» **Problem details**: Reproduce, from the lines below, exactly the stretch that begins at the line containing "ATOM 2 C CA . MET A 1 1 ? 1.019" and ends at the line containing "ATOM 11 C C . ASN", both included.
Data for review below:
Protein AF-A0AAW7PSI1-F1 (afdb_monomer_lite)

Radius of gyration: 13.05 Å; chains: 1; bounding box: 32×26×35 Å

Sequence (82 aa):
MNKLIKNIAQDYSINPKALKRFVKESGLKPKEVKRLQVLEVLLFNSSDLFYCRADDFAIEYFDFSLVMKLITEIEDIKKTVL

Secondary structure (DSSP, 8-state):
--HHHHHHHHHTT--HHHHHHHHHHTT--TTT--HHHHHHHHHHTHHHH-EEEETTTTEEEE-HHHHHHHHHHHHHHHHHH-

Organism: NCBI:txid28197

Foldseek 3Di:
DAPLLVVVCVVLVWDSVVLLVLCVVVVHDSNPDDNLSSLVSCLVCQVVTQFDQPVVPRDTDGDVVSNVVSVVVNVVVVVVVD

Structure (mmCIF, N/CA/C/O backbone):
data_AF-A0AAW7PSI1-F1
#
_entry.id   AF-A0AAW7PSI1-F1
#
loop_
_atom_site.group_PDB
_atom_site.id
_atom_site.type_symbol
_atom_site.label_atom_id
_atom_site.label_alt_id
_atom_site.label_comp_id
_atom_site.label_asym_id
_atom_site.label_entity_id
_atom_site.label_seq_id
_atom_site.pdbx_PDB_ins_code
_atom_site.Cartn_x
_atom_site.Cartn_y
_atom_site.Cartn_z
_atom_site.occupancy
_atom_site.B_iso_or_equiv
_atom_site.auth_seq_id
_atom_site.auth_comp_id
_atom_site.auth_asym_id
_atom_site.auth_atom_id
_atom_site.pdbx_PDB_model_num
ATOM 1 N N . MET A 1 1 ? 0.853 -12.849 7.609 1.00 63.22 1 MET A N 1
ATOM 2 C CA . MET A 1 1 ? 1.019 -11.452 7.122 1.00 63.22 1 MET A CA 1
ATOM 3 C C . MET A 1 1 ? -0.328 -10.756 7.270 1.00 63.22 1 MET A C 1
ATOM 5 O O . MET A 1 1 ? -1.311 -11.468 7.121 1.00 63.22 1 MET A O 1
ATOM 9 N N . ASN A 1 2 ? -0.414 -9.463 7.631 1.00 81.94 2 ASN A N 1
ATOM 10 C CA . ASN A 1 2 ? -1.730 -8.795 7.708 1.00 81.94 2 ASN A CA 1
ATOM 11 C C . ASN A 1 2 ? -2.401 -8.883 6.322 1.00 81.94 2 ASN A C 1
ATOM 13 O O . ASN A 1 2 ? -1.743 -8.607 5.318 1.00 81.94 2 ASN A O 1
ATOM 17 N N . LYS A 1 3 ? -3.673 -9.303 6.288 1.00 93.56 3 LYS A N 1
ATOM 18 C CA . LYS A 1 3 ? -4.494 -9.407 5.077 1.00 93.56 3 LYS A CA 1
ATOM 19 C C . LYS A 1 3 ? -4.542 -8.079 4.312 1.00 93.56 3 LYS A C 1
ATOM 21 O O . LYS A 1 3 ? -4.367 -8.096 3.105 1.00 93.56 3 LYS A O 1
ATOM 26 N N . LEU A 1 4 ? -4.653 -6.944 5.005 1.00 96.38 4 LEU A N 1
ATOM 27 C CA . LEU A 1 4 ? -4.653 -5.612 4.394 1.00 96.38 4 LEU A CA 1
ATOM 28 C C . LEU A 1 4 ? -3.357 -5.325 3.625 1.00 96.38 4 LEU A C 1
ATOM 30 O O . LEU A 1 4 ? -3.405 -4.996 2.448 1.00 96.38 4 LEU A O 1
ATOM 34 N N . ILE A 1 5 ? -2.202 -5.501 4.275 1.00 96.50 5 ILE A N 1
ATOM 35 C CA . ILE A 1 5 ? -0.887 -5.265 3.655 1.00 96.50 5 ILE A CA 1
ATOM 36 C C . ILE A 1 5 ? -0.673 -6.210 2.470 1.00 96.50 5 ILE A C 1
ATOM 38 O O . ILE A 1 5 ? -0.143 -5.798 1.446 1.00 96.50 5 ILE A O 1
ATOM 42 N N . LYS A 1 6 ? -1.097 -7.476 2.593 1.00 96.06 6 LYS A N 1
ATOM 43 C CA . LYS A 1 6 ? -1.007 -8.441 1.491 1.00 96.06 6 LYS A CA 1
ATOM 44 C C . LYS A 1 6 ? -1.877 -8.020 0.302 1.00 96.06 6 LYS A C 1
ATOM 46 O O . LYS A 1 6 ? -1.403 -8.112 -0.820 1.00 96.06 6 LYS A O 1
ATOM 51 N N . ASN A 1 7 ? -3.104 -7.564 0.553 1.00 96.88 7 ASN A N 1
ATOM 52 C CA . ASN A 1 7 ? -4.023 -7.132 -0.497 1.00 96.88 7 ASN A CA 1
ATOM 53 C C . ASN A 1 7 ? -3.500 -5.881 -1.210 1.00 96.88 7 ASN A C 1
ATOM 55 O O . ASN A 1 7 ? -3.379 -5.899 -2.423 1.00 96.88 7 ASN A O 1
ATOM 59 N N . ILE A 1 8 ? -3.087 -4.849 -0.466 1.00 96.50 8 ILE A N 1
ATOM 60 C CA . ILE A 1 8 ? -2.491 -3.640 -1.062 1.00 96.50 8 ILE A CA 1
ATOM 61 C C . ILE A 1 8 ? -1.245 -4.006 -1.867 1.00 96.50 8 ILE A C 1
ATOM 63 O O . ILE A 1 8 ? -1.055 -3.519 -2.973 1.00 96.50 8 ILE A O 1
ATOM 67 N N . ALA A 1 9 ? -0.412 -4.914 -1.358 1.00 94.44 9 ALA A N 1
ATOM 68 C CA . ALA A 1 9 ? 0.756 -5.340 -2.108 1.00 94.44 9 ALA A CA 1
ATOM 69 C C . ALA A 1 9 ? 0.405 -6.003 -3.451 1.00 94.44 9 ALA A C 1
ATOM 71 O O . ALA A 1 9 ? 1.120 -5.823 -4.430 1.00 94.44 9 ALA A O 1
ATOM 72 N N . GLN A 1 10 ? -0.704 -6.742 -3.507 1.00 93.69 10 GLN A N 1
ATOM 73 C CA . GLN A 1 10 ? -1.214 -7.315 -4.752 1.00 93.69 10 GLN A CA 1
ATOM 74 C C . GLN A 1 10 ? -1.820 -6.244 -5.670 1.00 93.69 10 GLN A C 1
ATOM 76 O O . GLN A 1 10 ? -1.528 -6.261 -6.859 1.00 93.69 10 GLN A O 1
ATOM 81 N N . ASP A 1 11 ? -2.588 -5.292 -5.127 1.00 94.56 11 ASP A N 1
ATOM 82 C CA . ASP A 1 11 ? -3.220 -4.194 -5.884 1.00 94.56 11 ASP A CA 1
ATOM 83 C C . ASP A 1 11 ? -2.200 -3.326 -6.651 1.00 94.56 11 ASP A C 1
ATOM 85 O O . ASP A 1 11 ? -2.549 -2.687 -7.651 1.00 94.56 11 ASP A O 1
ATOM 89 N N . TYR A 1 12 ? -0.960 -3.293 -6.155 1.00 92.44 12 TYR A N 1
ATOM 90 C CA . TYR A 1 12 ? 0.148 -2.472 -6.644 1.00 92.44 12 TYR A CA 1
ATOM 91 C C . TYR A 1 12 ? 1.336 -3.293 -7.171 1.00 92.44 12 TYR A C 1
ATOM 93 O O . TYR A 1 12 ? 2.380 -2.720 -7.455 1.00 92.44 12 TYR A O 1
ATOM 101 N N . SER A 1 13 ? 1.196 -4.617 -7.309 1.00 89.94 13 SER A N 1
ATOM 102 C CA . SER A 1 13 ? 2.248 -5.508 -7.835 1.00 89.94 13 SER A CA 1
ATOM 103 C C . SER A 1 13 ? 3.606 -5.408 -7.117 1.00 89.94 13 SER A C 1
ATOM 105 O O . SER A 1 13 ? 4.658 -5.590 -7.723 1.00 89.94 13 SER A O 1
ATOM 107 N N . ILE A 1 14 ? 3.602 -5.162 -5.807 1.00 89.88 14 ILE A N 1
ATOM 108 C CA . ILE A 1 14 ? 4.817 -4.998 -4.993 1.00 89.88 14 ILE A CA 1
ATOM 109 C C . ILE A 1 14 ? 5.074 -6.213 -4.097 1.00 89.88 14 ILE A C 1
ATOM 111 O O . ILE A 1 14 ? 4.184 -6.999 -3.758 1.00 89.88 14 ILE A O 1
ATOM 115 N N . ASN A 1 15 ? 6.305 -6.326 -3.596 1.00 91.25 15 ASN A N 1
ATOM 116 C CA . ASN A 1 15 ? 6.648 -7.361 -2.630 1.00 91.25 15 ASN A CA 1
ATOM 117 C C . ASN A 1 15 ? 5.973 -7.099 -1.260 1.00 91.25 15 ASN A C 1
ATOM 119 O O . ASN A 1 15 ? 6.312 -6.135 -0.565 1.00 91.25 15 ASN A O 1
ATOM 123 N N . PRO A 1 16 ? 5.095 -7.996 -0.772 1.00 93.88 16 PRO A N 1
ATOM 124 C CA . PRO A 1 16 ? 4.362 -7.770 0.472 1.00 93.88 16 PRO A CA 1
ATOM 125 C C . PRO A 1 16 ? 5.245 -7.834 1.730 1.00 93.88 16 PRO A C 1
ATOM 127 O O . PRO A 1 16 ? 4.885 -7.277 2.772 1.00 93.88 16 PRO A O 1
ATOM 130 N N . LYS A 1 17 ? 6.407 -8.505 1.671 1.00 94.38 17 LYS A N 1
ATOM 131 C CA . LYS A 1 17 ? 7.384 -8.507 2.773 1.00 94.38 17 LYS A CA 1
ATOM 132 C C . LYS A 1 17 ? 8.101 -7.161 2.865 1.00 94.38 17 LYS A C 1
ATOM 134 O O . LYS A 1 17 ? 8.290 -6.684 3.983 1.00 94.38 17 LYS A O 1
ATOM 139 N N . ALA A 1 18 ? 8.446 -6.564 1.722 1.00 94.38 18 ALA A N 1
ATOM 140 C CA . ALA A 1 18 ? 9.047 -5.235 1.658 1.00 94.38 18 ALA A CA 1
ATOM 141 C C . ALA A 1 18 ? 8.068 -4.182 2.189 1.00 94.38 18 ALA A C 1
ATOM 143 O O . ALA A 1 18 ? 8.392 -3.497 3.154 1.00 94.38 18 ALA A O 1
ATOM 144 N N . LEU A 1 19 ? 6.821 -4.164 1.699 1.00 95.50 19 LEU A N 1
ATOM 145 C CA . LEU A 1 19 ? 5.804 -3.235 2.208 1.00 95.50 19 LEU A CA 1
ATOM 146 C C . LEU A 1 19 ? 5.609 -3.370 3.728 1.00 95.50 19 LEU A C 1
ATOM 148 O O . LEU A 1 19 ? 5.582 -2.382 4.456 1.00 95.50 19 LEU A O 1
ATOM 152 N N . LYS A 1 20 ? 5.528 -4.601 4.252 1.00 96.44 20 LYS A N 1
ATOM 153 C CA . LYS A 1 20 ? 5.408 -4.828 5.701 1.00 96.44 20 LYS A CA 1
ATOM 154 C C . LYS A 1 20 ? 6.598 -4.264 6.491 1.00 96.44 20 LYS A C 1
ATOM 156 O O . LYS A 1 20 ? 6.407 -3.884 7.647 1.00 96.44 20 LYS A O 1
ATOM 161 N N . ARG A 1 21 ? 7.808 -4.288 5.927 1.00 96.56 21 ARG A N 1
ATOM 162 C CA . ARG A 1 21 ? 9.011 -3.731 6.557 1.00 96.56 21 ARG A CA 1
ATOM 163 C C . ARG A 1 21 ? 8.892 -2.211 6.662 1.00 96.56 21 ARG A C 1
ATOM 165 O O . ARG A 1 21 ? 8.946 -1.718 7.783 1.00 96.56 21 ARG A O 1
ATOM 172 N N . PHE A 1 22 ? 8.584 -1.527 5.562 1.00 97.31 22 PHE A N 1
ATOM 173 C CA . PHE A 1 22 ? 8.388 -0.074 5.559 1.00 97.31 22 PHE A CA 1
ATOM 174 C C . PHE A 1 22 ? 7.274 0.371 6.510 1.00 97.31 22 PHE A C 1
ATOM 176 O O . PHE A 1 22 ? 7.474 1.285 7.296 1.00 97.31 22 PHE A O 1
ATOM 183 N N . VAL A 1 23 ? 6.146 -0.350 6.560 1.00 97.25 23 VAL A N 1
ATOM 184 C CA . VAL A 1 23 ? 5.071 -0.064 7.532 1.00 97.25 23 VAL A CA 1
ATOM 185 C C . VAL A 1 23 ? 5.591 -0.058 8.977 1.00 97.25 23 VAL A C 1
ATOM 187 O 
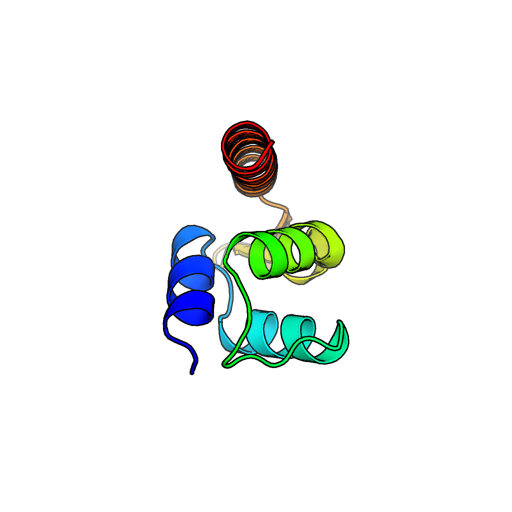O . VAL A 1 23 ? 5.201 0.796 9.768 1.00 97.25 23 VAL A O 1
ATOM 190 N N . LYS A 1 24 ? 6.477 -0.995 9.338 1.00 97.44 24 LYS A N 1
ATOM 191 C CA . LYS A 1 24 ? 7.081 -1.027 10.679 1.00 97.44 24 LYS A CA 1
ATOM 192 C C . LYS A 1 24 ? 8.091 0.097 10.889 1.00 97.44 24 LYS A C 1
ATOM 194 O O . LYS A 1 24 ? 8.135 0.653 11.980 1.00 97.44 24 LYS A O 1
ATOM 199 N N . GLU A 1 25 ? 8.910 0.387 9.882 1.00 97.19 25 GLU A N 1
ATOM 200 C CA . GLU A 1 25 ? 9.922 1.450 9.927 1.00 97.19 25 GLU A CA 1
ATOM 201 C C . GLU A 1 25 ? 9.269 2.836 10.058 1.00 97.19 25 GLU A C 1
ATOM 203 O O . GLU A 1 25 ? 9.807 3.698 10.742 1.00 97.19 25 GLU A O 1
ATOM 208 N N . SER A 1 26 ? 8.045 3.009 9.549 1.00 96.06 26 SER A N 1
ATOM 209 C CA . SER A 1 26 ? 7.199 4.189 9.785 1.00 96.06 26 SER A CA 1
ATOM 210 C C . SER A 1 26 ? 6.529 4.227 11.172 1.00 96.06 26 SER A C 1
ATOM 212 O O . SER A 1 26 ? 5.639 5.041 11.404 1.00 96.06 26 SER A O 1
ATOM 214 N N . GLY A 1 27 ? 6.890 3.329 12.096 1.00 97.12 27 GLY A N 1
ATOM 215 C CA . GLY A 1 27 ? 6.351 3.284 13.461 1.00 97.12 27 GLY A CA 1
ATOM 216 C C . GLY A 1 27 ? 4.937 2.704 13.585 1.00 97.12 27 GLY A C 1
ATOM 217 O O . GLY A 1 27 ? 4.369 2.679 14.679 1.00 97.12 27 GLY A O 1
ATOM 218 N N . LEU A 1 28 ? 4.350 2.200 12.495 1.00 97.00 28 LEU A N 1
ATOM 219 C CA . LEU A 1 28 ? 3.003 1.639 12.504 1.00 97.00 28 LEU A CA 1
ATOM 220 C C . LEU A 1 28 ? 3.021 0.160 12.899 1.00 97.00 28 LEU A C 1
ATOM 222 O O . LEU A 1 28 ? 3.873 -0.629 12.482 1.00 97.00 28 LEU A O 1
ATOM 226 N N . LYS A 1 29 ? 2.014 -0.265 13.665 1.00 95.94 29 LYS A N 1
ATOM 227 C CA . LYS A 1 29 ? 1.836 -1.673 14.034 1.00 95.94 29 LYS A CA 1
ATOM 228 C C . LYS A 1 29 ? 1.114 -2.418 12.916 1.00 95.94 29 LYS A C 1
ATOM 230 O O . LYS A 1 29 ? -0.085 -2.208 12.745 1.00 95.94 29 LYS A O 1
ATOM 235 N N . PRO A 1 30 ? 1.744 -3.394 12.227 1.00 93.88 30 PRO A N 1
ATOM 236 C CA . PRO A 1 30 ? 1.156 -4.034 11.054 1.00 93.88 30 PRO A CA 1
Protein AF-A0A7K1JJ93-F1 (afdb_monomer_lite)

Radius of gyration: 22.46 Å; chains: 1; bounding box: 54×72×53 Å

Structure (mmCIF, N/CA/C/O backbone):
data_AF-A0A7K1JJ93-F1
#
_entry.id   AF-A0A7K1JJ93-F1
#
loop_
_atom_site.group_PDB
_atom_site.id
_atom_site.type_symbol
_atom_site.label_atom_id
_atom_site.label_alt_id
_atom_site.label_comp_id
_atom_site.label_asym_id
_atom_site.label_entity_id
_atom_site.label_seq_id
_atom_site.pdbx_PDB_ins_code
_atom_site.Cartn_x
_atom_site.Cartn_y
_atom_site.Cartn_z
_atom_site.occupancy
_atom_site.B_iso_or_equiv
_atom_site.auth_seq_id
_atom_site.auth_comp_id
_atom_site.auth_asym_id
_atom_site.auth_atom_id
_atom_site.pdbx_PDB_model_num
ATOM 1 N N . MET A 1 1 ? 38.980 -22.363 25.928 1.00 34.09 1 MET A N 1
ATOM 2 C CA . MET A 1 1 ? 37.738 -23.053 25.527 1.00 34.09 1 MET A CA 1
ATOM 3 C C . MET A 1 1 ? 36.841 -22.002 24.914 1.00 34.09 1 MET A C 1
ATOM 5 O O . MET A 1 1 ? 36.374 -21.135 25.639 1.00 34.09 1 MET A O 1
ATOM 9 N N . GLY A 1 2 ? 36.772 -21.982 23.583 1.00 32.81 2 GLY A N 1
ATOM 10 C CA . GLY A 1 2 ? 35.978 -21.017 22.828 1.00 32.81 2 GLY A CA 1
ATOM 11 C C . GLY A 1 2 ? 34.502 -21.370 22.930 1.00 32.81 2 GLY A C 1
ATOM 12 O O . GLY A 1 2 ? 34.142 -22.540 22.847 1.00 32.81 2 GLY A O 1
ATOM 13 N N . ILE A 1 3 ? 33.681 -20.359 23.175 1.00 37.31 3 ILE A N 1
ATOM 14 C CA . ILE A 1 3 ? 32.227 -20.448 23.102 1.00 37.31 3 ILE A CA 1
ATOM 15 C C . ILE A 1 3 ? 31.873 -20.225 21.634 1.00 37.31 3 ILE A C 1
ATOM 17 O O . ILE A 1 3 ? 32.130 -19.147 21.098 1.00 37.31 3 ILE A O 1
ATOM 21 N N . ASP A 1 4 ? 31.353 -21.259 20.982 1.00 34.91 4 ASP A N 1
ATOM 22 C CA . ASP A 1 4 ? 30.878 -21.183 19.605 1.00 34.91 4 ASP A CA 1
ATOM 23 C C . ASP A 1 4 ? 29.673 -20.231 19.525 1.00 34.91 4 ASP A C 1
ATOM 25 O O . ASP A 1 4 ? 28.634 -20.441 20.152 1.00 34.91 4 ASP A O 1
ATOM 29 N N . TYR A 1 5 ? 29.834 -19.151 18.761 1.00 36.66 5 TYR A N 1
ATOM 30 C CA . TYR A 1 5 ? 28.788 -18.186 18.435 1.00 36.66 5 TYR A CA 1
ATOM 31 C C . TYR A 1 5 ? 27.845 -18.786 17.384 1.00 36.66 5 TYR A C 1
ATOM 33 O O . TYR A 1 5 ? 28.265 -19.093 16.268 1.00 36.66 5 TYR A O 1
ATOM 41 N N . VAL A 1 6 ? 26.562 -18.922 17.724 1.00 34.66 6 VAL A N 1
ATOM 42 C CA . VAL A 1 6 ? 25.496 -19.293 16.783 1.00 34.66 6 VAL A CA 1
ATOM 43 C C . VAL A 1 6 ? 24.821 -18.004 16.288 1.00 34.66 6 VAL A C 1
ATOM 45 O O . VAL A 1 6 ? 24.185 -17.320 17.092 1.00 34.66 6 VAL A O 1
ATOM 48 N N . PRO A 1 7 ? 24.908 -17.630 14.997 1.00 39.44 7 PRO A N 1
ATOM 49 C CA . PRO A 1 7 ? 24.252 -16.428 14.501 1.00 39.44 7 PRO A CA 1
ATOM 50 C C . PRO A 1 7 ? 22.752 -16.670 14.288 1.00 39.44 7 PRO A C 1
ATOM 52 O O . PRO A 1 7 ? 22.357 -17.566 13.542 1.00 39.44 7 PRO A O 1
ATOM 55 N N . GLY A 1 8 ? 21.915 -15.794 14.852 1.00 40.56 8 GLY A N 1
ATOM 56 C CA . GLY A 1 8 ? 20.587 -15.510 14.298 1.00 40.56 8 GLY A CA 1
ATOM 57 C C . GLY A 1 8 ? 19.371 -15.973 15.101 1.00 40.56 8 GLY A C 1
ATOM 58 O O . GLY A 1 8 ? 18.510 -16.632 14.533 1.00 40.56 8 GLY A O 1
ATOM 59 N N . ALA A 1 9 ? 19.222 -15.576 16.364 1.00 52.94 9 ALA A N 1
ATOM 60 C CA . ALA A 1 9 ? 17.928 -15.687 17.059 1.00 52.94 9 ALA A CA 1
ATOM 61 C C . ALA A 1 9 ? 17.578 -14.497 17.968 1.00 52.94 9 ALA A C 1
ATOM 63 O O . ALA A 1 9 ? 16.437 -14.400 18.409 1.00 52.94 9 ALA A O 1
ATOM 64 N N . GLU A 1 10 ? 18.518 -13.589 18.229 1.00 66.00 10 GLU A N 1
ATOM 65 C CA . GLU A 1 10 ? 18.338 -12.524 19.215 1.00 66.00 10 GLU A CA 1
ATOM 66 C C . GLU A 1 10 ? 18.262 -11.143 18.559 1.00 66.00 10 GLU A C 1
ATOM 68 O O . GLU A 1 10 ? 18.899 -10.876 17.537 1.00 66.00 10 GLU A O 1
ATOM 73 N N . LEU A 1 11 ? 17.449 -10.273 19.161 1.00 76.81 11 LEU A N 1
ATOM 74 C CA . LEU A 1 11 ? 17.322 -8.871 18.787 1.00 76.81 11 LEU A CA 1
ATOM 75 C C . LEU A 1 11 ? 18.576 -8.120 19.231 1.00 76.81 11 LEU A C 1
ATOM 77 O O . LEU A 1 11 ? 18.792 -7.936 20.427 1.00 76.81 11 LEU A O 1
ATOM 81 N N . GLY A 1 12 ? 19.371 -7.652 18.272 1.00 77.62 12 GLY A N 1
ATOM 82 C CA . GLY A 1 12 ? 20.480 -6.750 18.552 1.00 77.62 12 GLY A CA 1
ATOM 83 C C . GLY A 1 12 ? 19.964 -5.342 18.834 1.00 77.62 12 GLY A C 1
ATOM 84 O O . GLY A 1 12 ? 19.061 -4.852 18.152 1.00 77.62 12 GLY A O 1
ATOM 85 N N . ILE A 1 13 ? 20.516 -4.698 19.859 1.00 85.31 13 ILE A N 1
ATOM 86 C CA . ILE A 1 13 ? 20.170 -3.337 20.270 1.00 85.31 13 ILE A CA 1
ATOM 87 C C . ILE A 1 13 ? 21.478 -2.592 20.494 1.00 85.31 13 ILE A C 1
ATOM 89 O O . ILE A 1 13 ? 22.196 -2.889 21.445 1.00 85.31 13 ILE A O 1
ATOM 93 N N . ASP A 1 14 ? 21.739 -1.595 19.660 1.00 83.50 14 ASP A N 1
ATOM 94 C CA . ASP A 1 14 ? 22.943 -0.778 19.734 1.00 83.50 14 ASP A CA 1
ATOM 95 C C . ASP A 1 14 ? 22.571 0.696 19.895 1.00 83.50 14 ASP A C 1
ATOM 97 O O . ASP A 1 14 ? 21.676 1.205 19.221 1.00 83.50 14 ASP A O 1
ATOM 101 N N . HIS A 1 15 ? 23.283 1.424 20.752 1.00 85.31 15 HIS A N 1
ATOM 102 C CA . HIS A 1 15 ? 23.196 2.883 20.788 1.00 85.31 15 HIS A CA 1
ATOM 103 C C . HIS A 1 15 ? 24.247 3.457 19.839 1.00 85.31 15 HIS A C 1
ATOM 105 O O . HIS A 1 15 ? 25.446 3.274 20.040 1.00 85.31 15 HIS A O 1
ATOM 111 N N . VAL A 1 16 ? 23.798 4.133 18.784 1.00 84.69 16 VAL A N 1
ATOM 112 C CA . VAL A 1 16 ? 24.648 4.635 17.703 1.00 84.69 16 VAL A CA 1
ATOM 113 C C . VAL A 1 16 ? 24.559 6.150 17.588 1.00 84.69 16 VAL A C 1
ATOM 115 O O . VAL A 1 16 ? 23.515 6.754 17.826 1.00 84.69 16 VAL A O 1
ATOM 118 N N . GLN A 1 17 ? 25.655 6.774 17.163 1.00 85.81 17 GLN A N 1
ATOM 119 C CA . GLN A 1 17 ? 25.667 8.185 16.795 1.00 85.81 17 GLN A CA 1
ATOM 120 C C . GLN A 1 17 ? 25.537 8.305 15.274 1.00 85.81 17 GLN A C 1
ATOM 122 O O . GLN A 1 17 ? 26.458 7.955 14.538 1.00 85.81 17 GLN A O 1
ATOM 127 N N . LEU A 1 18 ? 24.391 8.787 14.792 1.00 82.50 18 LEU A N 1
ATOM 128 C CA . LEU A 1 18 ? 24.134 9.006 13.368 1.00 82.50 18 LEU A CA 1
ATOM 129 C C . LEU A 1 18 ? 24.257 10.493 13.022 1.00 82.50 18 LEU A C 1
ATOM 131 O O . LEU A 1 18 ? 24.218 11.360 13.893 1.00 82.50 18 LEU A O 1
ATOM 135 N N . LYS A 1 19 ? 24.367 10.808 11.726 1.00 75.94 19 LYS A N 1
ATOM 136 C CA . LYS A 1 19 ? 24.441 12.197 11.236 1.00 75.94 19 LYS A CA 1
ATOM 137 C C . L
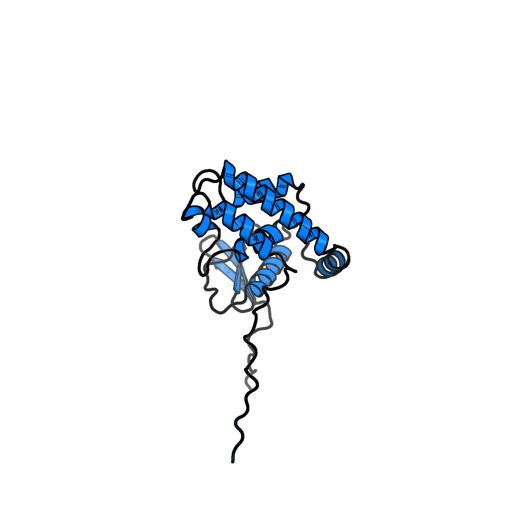YS A 1 19 ? 23.293 13.093 11.750 1.00 75.94 19 LYS A C 1
ATOM 139 O O . LYS A 1 19 ? 23.578 14.240 12.080 1.00 75.94 19 LYS A O 1
ATOM 144 N N . PRO A 1 20 ? 22.034 12.614 11.858 1.00 72.94 20 PRO A N 1
ATOM 145 C CA . PRO A 1 20 ? 20.938 13.404 12.428 1.00 72.94 20 PRO A CA 1
ATOM 146 C C . PRO A 1 20 ? 20.963 13.510 13.962 1.00 72.94 20 PRO A C 1
ATOM 148 O O . PRO A 1 20 ? 20.216 14.309 14.516 1.00 72.94 20 PRO A O 1
ATOM 151 N N . GLY A 1 21 ? 21.783 12.711 14.653 1.00 82.06 21 GLY A N 1
ATOM 152 C CA . GLY A 1 21 ? 21.852 12.663 16.113 1.00 82.06 21 GLY A CA 1
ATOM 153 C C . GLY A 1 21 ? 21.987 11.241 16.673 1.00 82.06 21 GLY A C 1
End of Data for review.
» **Result for this task**:
ATOM 2 C CA . MET A 1 1 ? 1.019 -11.452 7.122 1.00 63.22 1 MET A CA 1
ATOM 3 C C . MET A 1 1 ? -0.328 -10.756 7.270 1.00 63.22 1 MET A C 1
ATOM 5 O O . MET A 1 1 ? -1.311 -11.468 7.121 1.00 63.22 1 MET A O 1
ATOM 9 N N . ASN A 1 2 ? -0.414 -9.463 7.631 1.00 81.94 2 ASN A N 1
ATOM 10 C CA . ASN A 1 2 ? -1.730 -8.795 7.708 1.00 81.94 2 ASN A CA 1
ATOM 11 C C . ASN A 1 2 ? -2.401 -8.883 6.322 1.00 81.94 2 ASN A C 1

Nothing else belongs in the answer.